[[ SUPPLIED ENTRIES open ]]

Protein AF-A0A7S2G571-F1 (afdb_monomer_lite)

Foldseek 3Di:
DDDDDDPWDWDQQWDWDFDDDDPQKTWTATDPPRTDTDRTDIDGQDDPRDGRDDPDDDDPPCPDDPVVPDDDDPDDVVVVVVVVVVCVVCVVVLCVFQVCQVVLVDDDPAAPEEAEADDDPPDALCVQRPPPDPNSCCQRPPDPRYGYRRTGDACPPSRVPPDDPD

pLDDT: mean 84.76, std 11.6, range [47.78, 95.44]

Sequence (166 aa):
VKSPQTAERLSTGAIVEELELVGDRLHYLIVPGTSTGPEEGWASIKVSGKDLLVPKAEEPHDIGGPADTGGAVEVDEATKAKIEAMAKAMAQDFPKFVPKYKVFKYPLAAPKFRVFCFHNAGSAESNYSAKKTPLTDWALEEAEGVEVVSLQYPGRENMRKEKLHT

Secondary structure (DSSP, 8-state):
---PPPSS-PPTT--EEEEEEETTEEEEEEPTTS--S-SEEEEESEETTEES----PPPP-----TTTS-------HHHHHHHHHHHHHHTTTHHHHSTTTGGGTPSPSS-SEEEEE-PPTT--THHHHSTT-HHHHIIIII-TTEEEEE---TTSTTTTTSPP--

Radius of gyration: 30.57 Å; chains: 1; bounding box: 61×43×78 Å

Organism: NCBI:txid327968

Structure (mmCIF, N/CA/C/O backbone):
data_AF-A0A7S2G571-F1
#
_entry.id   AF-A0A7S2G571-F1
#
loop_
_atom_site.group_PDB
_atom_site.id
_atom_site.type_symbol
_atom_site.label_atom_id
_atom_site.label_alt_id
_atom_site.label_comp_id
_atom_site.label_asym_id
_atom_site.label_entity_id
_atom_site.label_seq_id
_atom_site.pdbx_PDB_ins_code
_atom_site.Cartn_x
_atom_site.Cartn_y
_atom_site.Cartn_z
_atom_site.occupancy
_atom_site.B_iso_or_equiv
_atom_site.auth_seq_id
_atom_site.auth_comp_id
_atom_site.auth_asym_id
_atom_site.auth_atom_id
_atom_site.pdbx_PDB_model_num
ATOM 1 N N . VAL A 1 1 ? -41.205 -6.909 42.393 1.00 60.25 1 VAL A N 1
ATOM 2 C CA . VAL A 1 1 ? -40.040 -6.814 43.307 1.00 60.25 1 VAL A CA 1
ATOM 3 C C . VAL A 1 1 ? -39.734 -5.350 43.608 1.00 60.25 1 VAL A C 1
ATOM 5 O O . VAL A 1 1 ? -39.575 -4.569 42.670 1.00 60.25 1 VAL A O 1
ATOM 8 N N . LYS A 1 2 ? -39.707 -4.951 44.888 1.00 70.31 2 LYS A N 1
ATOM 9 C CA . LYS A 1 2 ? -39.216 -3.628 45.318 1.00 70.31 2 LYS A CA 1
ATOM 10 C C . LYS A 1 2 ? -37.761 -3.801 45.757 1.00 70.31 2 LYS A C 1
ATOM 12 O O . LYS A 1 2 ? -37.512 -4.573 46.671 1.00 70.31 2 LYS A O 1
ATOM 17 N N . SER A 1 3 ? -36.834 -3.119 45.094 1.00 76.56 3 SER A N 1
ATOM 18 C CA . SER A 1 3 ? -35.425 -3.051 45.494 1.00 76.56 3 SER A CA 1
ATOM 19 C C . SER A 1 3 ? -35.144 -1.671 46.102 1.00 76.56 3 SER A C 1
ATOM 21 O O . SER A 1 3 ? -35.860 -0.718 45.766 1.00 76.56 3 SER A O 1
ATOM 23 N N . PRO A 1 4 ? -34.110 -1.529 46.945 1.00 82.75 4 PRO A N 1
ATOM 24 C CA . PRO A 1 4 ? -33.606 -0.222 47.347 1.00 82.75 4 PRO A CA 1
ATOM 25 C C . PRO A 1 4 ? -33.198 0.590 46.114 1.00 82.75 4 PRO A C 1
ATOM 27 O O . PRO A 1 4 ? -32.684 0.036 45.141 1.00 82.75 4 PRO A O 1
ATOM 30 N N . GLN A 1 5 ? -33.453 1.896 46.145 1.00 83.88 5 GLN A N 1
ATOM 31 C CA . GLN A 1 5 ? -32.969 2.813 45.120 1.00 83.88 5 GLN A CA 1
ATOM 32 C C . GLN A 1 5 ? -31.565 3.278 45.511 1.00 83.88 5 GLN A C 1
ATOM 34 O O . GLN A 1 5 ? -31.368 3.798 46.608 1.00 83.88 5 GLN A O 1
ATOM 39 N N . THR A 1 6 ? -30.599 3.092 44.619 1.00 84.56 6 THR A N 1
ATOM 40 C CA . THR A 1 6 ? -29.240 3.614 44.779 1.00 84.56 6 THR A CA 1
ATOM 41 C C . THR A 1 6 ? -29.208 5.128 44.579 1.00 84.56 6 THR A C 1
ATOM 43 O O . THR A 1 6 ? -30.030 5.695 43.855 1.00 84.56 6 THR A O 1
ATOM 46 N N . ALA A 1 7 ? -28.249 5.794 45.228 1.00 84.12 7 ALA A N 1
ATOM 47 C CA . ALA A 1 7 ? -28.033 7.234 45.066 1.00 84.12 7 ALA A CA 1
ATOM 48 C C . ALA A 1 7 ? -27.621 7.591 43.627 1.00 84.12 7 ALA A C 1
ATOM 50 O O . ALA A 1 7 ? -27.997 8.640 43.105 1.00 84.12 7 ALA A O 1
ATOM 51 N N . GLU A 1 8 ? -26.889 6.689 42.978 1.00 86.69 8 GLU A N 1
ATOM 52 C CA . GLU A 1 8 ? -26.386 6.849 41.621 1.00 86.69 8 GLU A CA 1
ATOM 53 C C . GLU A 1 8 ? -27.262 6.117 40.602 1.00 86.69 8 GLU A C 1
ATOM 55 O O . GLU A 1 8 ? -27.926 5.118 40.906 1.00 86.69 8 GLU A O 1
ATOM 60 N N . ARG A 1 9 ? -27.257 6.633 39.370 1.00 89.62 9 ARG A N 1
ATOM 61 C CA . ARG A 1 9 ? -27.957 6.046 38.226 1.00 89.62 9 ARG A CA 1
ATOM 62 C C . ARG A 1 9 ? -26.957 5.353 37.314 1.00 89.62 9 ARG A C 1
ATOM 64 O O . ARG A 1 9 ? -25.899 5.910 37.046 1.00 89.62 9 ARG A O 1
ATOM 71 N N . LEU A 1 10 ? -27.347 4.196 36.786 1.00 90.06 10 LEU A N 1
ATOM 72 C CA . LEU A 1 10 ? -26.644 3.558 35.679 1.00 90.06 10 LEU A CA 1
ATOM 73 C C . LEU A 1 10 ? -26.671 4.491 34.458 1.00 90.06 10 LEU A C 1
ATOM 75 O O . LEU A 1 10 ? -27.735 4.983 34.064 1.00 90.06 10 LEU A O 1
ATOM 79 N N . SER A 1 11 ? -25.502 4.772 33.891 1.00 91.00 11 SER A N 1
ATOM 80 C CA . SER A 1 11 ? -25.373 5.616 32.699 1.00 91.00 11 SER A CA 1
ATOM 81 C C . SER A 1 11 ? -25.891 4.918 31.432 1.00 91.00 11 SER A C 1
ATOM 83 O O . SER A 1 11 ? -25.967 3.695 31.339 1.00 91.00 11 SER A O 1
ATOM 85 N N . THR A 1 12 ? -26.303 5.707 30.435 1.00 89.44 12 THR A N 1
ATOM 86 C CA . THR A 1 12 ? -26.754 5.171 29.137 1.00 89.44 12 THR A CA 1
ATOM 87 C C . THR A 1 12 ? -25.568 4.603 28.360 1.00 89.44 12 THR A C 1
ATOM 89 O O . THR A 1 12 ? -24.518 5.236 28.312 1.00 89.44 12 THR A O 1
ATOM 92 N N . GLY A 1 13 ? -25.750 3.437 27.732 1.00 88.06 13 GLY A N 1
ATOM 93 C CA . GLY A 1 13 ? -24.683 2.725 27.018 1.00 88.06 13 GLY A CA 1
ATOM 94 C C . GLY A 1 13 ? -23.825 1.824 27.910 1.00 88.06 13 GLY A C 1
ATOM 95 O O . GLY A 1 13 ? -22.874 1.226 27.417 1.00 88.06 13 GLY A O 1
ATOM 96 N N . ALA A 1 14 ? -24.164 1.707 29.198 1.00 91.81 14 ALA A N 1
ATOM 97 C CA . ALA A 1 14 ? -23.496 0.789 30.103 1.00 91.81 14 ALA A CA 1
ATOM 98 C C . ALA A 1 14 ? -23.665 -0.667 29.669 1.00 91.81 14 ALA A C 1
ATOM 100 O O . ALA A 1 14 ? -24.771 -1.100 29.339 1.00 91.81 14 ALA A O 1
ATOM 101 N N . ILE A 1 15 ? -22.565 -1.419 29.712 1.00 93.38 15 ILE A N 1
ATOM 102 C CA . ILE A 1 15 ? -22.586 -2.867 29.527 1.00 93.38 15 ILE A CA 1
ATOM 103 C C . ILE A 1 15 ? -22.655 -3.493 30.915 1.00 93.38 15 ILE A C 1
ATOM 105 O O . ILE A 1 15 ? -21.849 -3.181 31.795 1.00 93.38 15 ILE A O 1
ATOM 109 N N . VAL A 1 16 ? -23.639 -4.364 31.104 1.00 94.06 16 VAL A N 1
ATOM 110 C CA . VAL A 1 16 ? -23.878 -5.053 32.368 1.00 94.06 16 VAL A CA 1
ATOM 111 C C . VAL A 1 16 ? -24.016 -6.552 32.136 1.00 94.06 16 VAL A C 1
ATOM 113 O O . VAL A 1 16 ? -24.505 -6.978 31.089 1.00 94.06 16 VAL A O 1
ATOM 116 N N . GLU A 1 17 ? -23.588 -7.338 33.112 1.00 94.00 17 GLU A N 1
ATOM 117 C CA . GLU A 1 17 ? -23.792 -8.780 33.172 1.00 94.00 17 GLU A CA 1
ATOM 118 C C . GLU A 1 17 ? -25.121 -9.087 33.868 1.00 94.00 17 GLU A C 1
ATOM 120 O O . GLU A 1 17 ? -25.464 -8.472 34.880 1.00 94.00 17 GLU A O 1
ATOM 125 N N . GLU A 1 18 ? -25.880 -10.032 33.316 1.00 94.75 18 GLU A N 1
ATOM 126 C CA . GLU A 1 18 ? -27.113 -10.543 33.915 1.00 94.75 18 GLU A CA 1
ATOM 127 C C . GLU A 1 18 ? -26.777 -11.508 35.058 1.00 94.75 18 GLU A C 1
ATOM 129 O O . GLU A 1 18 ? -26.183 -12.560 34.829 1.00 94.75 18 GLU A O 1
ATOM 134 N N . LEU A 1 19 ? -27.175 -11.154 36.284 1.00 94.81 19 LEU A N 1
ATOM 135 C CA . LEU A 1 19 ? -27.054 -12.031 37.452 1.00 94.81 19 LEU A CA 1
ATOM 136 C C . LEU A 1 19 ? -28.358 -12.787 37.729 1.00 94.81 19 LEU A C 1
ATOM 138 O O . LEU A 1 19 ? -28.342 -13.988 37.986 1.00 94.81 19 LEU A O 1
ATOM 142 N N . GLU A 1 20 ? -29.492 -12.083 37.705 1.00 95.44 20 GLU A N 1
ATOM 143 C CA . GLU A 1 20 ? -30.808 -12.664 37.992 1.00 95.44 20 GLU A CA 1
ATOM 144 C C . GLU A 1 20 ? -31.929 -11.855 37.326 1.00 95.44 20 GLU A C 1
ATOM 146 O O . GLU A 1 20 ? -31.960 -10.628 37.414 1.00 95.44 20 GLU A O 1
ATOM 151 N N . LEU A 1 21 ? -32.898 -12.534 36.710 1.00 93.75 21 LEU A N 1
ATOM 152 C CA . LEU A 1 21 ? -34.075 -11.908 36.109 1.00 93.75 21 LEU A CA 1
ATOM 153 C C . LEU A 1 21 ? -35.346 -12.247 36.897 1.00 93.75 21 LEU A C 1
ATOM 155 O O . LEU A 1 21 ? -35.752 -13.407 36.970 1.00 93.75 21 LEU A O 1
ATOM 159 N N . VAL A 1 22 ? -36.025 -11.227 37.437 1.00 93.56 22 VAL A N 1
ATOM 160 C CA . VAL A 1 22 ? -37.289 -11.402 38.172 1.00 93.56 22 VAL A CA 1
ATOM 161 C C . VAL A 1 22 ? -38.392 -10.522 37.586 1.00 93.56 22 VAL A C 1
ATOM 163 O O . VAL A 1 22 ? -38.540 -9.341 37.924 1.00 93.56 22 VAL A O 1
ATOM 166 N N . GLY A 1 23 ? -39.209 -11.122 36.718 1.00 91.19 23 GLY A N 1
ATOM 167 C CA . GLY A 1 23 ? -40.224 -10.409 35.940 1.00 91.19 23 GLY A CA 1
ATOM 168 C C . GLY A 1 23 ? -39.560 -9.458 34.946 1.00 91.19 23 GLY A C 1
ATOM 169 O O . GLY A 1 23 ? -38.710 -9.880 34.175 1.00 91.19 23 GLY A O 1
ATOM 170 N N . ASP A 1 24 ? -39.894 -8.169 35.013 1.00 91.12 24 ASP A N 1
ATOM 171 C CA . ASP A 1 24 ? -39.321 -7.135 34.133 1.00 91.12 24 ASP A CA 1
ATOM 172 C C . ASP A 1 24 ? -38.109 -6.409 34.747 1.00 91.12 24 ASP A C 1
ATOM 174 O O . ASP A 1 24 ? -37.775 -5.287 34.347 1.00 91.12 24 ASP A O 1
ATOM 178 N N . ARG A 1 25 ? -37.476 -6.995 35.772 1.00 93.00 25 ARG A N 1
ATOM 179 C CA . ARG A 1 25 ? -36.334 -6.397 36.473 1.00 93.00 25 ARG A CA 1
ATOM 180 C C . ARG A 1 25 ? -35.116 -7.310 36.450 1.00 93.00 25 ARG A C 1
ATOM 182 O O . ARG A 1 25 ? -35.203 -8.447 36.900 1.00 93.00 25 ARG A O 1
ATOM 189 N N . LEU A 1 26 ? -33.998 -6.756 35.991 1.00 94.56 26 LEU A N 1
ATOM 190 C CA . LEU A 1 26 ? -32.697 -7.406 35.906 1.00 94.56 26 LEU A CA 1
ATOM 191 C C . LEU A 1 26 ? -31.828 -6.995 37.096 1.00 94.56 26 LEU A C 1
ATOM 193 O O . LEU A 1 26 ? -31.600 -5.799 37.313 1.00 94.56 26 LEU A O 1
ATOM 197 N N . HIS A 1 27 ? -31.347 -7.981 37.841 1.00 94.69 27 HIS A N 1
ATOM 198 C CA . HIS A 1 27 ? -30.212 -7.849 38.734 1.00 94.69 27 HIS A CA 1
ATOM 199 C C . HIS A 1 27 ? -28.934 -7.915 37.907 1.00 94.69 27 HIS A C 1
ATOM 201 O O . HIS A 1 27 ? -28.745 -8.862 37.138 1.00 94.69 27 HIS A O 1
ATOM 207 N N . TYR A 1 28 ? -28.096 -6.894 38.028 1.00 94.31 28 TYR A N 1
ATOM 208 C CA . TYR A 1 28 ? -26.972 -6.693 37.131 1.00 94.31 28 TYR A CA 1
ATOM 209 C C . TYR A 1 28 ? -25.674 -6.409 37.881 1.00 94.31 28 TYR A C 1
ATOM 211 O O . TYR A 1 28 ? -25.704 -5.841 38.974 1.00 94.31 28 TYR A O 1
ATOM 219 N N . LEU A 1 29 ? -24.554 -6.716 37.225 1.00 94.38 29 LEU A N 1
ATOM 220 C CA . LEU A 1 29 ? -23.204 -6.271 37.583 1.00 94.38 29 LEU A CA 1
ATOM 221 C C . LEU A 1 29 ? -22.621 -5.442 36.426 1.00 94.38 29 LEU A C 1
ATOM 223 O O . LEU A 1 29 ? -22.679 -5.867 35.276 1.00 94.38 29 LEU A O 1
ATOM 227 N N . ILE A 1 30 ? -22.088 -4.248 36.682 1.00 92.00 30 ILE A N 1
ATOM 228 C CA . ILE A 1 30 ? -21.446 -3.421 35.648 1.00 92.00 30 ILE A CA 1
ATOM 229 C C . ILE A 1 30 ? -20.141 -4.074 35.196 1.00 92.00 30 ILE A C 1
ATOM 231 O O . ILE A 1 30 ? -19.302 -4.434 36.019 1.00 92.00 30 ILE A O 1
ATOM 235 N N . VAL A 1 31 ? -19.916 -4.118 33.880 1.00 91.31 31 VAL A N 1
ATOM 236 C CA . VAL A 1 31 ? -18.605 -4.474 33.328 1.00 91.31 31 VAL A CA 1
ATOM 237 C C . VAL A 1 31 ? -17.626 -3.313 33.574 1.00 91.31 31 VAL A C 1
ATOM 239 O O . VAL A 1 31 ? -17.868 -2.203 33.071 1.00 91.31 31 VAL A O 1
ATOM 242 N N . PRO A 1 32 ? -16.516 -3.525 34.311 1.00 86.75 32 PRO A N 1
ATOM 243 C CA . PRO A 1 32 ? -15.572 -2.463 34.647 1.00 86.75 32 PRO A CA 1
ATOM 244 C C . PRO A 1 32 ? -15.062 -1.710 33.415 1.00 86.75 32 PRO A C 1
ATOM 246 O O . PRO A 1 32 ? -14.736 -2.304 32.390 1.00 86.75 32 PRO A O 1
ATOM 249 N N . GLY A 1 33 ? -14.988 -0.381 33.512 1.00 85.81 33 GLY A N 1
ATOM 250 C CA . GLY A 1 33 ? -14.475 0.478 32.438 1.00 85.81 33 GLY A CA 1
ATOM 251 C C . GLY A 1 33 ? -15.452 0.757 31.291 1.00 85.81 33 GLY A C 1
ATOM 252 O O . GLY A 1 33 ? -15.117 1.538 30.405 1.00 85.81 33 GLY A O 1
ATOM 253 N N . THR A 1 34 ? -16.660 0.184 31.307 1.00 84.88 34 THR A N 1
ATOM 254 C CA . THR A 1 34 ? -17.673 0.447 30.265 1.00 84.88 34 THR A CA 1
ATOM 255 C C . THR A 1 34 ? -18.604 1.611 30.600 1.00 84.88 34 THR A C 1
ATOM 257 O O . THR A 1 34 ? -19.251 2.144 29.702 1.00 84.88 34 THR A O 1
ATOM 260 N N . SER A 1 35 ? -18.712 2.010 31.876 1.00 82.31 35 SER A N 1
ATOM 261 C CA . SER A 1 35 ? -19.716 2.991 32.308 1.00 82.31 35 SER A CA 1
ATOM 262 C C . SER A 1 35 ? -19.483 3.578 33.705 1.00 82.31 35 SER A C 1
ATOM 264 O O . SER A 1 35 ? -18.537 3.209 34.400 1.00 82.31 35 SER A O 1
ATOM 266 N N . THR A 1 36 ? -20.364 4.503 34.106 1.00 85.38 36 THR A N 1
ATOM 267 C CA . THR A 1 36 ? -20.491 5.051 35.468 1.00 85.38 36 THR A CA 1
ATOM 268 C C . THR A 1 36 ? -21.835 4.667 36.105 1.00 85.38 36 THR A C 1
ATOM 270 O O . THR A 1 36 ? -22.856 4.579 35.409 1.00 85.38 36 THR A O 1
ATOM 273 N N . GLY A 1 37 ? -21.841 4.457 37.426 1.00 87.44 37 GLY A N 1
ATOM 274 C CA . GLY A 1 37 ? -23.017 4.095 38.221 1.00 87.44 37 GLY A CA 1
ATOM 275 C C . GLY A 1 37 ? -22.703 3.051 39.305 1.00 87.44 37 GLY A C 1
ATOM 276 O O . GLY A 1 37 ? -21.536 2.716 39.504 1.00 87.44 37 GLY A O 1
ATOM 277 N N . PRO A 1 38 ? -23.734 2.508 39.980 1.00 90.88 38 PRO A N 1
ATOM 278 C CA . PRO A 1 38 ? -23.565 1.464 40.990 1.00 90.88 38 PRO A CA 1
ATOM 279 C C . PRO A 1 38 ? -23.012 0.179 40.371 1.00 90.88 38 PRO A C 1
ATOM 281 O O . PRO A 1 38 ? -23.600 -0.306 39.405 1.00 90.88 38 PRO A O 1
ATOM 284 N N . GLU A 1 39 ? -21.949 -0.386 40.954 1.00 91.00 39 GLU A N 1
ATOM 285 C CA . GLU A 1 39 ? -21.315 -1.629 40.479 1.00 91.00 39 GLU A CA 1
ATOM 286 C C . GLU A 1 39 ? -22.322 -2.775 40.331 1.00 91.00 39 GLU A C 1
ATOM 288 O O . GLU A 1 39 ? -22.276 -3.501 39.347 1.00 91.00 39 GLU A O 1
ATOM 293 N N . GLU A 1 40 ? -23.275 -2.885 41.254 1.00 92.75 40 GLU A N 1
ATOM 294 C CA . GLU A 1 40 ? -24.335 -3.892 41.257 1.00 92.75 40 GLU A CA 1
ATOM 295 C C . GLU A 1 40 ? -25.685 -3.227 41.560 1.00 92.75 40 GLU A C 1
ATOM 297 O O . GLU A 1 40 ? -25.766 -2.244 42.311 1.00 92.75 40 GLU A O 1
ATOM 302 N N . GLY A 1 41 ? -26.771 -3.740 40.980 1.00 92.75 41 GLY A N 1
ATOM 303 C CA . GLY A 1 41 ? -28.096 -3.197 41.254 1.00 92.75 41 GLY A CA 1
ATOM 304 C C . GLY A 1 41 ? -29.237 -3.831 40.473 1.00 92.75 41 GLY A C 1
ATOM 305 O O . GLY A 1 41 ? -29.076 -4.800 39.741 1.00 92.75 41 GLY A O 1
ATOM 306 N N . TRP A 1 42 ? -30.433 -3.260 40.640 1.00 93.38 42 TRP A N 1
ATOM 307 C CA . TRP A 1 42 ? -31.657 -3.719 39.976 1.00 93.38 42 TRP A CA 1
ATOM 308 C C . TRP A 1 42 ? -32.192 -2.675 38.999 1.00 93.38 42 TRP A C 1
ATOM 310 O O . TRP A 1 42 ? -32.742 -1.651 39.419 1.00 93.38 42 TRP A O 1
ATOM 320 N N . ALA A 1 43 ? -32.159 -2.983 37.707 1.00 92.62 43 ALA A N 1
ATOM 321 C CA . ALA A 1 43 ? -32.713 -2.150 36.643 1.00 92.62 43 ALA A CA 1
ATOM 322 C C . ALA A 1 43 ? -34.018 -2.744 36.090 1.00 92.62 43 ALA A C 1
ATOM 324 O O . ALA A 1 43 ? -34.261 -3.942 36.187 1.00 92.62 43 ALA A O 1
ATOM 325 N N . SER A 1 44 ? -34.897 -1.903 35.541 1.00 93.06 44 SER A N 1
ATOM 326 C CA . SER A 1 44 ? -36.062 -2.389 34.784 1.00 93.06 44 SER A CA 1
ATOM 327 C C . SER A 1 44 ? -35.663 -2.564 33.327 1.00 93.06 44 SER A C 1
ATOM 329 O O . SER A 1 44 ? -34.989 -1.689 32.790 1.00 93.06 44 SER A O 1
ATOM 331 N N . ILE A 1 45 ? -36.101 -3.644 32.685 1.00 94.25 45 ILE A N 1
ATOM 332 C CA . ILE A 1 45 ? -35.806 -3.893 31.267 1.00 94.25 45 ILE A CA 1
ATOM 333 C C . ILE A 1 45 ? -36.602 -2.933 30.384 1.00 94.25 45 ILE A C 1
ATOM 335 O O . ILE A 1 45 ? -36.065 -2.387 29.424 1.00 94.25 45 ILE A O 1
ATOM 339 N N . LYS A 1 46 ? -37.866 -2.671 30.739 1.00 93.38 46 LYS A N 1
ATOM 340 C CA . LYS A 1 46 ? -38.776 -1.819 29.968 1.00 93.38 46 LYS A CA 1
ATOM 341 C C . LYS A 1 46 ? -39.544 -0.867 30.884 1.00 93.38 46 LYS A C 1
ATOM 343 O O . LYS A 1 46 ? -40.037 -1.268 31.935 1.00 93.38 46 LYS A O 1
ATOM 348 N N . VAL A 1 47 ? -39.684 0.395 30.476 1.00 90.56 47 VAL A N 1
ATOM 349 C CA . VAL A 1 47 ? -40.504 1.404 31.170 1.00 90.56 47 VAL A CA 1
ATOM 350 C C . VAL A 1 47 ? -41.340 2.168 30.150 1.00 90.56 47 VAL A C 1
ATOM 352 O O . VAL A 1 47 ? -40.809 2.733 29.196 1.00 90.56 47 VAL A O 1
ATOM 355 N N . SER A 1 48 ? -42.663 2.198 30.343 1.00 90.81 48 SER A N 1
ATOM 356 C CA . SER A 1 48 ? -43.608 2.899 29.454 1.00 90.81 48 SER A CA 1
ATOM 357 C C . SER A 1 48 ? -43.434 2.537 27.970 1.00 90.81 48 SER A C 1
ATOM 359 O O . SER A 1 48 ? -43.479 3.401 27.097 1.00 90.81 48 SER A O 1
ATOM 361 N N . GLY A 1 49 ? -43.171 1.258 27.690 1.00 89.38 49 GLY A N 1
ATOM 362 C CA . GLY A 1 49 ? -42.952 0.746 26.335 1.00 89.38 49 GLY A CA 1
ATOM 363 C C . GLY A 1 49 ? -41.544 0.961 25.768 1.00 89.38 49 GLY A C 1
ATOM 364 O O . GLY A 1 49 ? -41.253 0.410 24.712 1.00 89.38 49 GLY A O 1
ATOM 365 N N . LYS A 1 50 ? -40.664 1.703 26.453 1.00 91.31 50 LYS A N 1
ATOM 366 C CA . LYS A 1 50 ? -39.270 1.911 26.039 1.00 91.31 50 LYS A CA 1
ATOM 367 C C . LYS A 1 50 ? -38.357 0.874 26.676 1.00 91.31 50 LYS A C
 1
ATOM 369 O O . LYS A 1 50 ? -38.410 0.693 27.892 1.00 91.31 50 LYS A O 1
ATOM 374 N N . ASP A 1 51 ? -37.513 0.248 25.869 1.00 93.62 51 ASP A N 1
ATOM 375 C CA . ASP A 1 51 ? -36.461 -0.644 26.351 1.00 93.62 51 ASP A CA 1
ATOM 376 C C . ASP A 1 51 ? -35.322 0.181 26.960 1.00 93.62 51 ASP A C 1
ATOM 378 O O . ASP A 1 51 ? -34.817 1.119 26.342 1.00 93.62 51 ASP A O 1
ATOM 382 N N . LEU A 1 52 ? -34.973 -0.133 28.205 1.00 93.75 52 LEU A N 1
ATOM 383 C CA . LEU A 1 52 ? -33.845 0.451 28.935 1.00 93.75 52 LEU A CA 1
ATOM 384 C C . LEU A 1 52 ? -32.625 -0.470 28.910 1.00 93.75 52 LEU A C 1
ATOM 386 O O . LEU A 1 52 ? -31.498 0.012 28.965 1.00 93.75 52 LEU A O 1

[[ SUPPLIED ENTRIES closed ]]

In the listing above, find the line containing "ATOM 87 C C" and the line containing "ATOM 116 N N". Output them and every line between, exactly, and nothing else.

#### SOLVED PROBLEM
ATOM 87 C C . THR A 1 12 ? -25.568 4.603 28.360 1.00 89.44 12 THR A C 1
ATOM 89 O O . THR A 1 12 ? -24.518 5.236 28.312 1.00 89.44 12 THR A O 1
ATOM 92 N N . GLY A 1 13 ? -25.750 3.437 27.732 1.00 88.06 13 GLY A N 1
ATOM 93 C CA . GLY A 1 13 ? -24.683 2.725 27.018 1.00 88.06 13 GLY A CA 1
ATOM 94 C C . GLY A 1 13 ? -23.825 1.824 27.910 1.00 88.06 13 GLY A C 1
ATOM 95 O O . GLY A 1 13 ? -22.874 1.226 27.417 1.00 88.06 13 GLY A O 1
ATOM 96 N N . ALA A 1 14 ? -24.164 1.707 29.198 1.00 91.81 14 ALA A N 1
ATOM 97 C CA . ALA A 1 14 ? -23.496 0.789 30.103 1.00 91.81 14 ALA A CA 1
ATOM 98 C C . ALA A 1 14 ? -23.665 -0.667 29.669 1.00 91.81 14 ALA A C 1
ATOM 100 O O . ALA A 1 14 ? -24.771 -1.100 29.339 1.00 91.81 14 ALA A O 1
ATOM 101 N N . ILE A 1 15 ? -22.565 -1.419 29.712 1.00 93.38 15 ILE A N 1
ATOM 102 C CA . ILE A 1 15 ? -22.586 -2.867 29.527 1.00 93.38 15 ILE A CA 1
ATOM 103 C C . ILE A 1 15 ? -22.655 -3.493 30.915 1.00 93.38 15 ILE A C 1
ATOM 105 O O . ILE A 1 15 ? -21.849 -3.181 31.795 1.00 93.38 15 ILE A O 1
ATOM 109 N N . VAL A 1 16 ? -23.639 -4.364 31.104 1.00 94.06 16 VAL A N 1
ATOM 110 C CA . VAL A 1 16 ? -23.878 -5.053 32.368 1.00 94.06 16 VAL A CA 1
ATOM 111 C C . VAL A 1 16 ? -24.016 -6.552 32.136 1.00 94.06 16 VAL A C 1
ATOM 113 O O . VAL A 1 16 ? -24.505 -6.978 31.089 1.00 94.06 16 VAL A O 1
ATOM 116 N N . GLU A 1 17 ? -23.588 -7.338 33.112 1.00 94.00 17 GLU A N 1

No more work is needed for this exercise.